En parallèle, comme j’adore l’entrainement et que je suis ingénieur mécanique, j’ai décidé de créer un outil innovant d’entrainement qui permet de concentrer les données scientifiques réelles d’un entraînement et de les rendre accessible aux grimpeurs. C’est un outil dédié plutôt aux salles de grimpe, et on est en train de développer une seconde Smartboard qui s’orientera pour les particuliers avec mes associés.”
Après une matinée studieuse, on se dirige vers le secteur où Clément s’entraine en ce moment, à environ une heure de route.
“Le rythme idéal c’est d’avoir deux demi journées de grimpe dehors, ou de juste aller explorer.”

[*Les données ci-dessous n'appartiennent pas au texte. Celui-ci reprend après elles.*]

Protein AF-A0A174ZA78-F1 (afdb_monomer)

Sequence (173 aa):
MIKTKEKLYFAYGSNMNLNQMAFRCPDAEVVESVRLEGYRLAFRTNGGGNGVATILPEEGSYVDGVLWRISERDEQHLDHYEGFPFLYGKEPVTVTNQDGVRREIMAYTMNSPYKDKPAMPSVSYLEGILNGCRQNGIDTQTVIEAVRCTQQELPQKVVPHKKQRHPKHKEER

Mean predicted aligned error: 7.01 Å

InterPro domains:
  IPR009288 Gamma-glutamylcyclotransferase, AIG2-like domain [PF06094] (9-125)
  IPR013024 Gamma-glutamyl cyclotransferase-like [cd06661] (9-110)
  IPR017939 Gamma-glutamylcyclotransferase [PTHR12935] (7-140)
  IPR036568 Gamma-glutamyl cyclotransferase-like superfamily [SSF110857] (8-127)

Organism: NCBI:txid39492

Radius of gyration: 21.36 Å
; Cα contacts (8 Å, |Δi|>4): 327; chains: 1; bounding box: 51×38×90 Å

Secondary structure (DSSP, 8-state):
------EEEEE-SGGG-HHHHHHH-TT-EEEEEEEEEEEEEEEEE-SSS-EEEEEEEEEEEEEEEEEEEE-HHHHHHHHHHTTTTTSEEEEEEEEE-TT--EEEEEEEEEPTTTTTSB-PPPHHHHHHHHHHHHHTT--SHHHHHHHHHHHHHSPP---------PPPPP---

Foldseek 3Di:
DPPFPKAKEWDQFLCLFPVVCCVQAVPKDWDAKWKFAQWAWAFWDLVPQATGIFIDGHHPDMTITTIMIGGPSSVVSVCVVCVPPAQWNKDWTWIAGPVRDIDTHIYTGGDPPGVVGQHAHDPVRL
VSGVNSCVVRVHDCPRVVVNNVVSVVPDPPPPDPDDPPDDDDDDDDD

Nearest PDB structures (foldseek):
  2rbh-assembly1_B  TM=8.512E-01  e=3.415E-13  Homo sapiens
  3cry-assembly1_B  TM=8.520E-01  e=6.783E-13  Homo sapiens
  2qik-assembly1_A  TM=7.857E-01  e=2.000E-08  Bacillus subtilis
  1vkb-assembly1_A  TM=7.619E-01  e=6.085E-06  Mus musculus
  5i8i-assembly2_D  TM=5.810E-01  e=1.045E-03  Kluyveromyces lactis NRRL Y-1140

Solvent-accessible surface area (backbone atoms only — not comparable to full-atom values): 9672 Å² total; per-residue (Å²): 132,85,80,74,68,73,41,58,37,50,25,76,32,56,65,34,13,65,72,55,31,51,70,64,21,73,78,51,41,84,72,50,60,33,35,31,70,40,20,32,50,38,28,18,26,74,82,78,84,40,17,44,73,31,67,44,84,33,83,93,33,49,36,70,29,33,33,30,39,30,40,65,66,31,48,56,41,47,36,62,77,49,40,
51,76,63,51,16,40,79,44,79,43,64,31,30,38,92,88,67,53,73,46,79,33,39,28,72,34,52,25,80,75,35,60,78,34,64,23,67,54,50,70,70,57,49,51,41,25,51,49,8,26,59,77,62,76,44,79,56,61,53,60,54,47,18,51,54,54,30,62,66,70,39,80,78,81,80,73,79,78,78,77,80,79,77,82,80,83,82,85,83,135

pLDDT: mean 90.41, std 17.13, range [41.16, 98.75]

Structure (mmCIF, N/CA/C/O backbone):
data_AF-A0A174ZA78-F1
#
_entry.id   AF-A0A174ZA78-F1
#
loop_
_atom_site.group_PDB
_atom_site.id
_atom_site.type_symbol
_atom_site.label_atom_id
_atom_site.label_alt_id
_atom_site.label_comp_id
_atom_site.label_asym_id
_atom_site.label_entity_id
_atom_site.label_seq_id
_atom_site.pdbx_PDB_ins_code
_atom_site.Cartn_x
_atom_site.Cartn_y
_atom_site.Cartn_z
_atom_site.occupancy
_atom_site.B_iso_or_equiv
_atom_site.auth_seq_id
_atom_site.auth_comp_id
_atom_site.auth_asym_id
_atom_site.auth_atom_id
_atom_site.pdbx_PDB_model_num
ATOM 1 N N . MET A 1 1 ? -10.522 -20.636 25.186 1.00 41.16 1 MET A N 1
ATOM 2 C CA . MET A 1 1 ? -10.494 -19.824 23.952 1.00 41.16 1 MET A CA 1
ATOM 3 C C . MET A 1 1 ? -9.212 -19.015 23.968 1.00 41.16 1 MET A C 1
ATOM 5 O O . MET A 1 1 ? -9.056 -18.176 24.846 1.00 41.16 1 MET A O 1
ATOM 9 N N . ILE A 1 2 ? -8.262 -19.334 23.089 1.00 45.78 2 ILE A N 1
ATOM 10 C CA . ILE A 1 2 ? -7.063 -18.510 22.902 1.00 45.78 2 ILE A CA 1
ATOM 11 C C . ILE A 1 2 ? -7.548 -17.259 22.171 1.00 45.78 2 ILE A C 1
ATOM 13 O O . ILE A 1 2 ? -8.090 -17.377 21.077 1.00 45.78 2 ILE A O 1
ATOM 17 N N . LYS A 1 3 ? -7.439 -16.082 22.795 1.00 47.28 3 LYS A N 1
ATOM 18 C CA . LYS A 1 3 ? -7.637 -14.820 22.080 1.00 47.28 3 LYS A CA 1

TopNotch, 8b, Rocky Mountain National Park
SNAP : Explorer c’est à dire ?
Clément : “Ma passion c’est de développer nouveaux secteurs, d’ouvrir des blocs en extérieur. Très tôt, j’ai fait le choix de sacrifier la compèt pour partir dehors. Depuis plus de quatre ans, j’essaie de produire belles photos et vidéos et de rendre cette discipline accessible, pour inspirer et montrer les beaux endroits où on peut aller en grimpe. Donner envie aux gens d’y aller.”
SNAP : Comment choisis-tu tes projets ?
Clément : “L’aspect qui me motive toujours dans la quête de nouveaux blocs c’est l’esthétique: formes, prises, mouvements… J’aime pas particulièrement grimper à côté d’une usine, j’aime bien être dans des beaux endroits.”

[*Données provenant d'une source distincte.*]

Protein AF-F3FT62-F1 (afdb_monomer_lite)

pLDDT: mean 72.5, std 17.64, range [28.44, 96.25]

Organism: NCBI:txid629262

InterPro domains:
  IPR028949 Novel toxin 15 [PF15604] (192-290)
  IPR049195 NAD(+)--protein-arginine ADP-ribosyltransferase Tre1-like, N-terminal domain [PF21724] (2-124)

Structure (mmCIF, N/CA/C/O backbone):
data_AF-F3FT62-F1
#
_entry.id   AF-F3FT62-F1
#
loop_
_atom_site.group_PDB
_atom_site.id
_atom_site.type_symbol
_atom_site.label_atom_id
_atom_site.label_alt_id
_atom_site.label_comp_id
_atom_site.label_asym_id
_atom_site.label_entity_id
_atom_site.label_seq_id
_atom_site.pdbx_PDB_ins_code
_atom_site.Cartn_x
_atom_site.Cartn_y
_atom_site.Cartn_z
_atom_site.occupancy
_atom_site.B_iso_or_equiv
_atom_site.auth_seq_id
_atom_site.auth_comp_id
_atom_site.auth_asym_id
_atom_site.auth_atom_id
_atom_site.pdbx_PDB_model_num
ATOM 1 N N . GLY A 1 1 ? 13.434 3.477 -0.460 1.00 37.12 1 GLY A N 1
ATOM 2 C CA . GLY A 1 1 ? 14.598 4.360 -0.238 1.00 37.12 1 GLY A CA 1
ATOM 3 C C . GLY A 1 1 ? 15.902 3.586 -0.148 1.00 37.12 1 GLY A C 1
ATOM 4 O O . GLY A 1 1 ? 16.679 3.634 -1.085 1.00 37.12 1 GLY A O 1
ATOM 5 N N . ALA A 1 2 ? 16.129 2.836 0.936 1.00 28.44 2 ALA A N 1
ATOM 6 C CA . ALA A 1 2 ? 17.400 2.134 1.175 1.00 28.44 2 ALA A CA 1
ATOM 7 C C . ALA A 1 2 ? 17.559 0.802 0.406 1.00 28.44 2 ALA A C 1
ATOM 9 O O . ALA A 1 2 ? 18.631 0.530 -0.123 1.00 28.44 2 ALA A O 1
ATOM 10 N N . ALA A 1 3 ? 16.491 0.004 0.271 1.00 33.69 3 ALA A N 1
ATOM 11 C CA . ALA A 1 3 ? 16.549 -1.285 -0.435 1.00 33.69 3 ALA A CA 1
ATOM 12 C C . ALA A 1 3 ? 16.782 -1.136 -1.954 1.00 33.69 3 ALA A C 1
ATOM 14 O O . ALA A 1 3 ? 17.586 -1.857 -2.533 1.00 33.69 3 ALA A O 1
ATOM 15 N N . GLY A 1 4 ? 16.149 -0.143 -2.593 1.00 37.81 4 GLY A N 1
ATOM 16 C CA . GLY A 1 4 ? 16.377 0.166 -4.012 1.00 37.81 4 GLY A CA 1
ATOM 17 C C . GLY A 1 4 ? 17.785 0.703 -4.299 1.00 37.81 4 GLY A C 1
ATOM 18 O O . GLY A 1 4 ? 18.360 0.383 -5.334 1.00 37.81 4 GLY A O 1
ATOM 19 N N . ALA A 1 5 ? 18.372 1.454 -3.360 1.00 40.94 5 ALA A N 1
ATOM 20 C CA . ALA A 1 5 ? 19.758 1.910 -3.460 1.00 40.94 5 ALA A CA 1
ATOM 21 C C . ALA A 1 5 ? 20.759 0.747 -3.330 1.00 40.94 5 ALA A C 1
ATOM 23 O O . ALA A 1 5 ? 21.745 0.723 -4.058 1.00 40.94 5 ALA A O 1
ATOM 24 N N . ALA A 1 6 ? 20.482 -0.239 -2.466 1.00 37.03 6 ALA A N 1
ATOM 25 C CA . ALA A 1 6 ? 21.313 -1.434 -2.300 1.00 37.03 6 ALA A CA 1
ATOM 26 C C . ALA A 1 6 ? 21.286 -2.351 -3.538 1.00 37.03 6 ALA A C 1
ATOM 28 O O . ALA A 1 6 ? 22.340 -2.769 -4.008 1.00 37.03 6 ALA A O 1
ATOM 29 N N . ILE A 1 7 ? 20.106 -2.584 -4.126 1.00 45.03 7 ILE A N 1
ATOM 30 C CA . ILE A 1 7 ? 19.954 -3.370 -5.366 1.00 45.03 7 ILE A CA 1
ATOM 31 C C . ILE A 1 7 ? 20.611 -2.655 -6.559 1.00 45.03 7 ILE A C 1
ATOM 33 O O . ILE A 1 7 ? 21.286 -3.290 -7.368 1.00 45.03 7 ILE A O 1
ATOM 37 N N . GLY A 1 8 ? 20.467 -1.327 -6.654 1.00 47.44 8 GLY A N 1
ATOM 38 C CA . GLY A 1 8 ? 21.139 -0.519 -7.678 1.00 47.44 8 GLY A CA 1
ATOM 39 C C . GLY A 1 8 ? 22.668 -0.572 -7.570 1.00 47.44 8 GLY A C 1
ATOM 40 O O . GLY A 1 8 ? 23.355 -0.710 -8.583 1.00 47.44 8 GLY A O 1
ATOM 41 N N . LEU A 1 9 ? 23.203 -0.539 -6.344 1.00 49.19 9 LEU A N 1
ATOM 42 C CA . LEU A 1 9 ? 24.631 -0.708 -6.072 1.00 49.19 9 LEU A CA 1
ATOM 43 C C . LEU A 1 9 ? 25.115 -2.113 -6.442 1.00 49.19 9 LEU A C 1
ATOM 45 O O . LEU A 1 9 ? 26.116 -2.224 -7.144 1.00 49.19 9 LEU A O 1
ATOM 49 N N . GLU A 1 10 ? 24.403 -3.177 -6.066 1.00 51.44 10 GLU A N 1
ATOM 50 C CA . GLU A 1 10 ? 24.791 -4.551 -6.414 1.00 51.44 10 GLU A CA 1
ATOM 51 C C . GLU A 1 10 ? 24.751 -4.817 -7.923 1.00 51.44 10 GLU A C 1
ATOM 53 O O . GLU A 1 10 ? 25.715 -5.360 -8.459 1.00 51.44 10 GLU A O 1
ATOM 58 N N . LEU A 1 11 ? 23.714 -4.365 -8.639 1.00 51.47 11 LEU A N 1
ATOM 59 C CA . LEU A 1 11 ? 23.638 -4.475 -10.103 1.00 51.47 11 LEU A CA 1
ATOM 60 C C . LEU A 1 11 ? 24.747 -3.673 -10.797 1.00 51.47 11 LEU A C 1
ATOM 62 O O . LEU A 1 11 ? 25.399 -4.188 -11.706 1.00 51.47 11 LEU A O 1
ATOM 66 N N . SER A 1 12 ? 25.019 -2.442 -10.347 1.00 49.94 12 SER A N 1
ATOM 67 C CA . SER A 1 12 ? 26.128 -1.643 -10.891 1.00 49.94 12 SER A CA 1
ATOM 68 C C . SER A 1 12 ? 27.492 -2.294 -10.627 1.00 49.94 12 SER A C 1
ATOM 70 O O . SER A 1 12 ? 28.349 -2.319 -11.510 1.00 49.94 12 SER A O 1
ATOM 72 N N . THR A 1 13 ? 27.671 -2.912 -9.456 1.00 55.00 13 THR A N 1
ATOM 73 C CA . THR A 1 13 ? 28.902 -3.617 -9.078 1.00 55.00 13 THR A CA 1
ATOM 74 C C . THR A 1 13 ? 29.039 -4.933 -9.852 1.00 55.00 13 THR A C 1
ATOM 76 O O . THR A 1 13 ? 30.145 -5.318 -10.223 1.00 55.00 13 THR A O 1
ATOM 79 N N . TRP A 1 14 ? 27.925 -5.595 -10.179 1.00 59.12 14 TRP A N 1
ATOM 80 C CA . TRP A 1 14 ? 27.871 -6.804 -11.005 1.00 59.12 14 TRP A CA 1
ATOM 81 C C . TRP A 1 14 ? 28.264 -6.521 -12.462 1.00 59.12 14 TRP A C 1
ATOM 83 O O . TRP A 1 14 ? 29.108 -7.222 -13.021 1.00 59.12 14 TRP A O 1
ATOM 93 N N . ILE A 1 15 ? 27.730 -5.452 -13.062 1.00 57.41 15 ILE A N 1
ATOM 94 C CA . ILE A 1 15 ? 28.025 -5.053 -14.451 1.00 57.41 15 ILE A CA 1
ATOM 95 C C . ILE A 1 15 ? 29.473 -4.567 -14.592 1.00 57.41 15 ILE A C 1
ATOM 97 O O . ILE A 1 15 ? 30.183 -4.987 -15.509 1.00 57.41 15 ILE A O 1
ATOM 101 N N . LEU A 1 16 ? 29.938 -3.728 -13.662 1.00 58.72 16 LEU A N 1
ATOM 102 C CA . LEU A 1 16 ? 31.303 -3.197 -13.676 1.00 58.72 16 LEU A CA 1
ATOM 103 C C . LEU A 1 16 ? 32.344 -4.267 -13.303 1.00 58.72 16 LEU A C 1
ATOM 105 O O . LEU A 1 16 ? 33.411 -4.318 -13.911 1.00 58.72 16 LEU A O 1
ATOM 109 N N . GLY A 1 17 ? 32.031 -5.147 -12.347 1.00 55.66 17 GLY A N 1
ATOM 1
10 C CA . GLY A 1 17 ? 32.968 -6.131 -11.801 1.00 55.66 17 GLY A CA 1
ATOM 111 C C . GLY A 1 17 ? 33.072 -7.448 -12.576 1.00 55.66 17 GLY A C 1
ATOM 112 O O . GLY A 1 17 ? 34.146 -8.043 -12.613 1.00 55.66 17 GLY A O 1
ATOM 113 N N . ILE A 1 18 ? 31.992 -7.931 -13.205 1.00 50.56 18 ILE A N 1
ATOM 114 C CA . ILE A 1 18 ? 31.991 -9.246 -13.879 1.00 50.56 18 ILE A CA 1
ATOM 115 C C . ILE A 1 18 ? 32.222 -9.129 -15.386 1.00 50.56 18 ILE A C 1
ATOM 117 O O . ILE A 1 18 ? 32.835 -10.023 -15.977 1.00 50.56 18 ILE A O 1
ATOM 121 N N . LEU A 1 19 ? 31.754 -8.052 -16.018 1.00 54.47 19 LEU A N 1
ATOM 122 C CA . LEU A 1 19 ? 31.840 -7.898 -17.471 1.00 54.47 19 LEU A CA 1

SNAP : Comment on fait pour trouver des beaux endroits ?
Clément : “C’est beaucoup de bouche à oreille, ça peut même être avec des pratiquants d’autres sports, les gars qui courent vont explorer beaucoup plus loin que ce qu’on peut faire dans la grimpe. Par exemple Le Grand Sablat a été trouvé par des skieurs ! C’est cool de discuter avec des gens en montagne, de regarder des vidéos… Je fouille beaucoup sur Google Earth, je lis des cartes IGN et je vais marcher. Parfois je trouve des pépites au bord de la route au moment où je m’y attends le moins. Le fait d’ouvrir des blocs n’est pas très naturel pour les gens, en général ils arrivent sur un spot, regardent topo et se limitent à l’existant, mais parfois c’est juste à côté d’un bloc, et personne ne l’avait encore remarqué !
Il m’est arrivé d’ouvrir des 7a de fou , parfois un peu haut pas toujours accessible et de tomber dessus par hasard. Au fur et à mesure tu vois de plus en plus de lignes apparaitre.”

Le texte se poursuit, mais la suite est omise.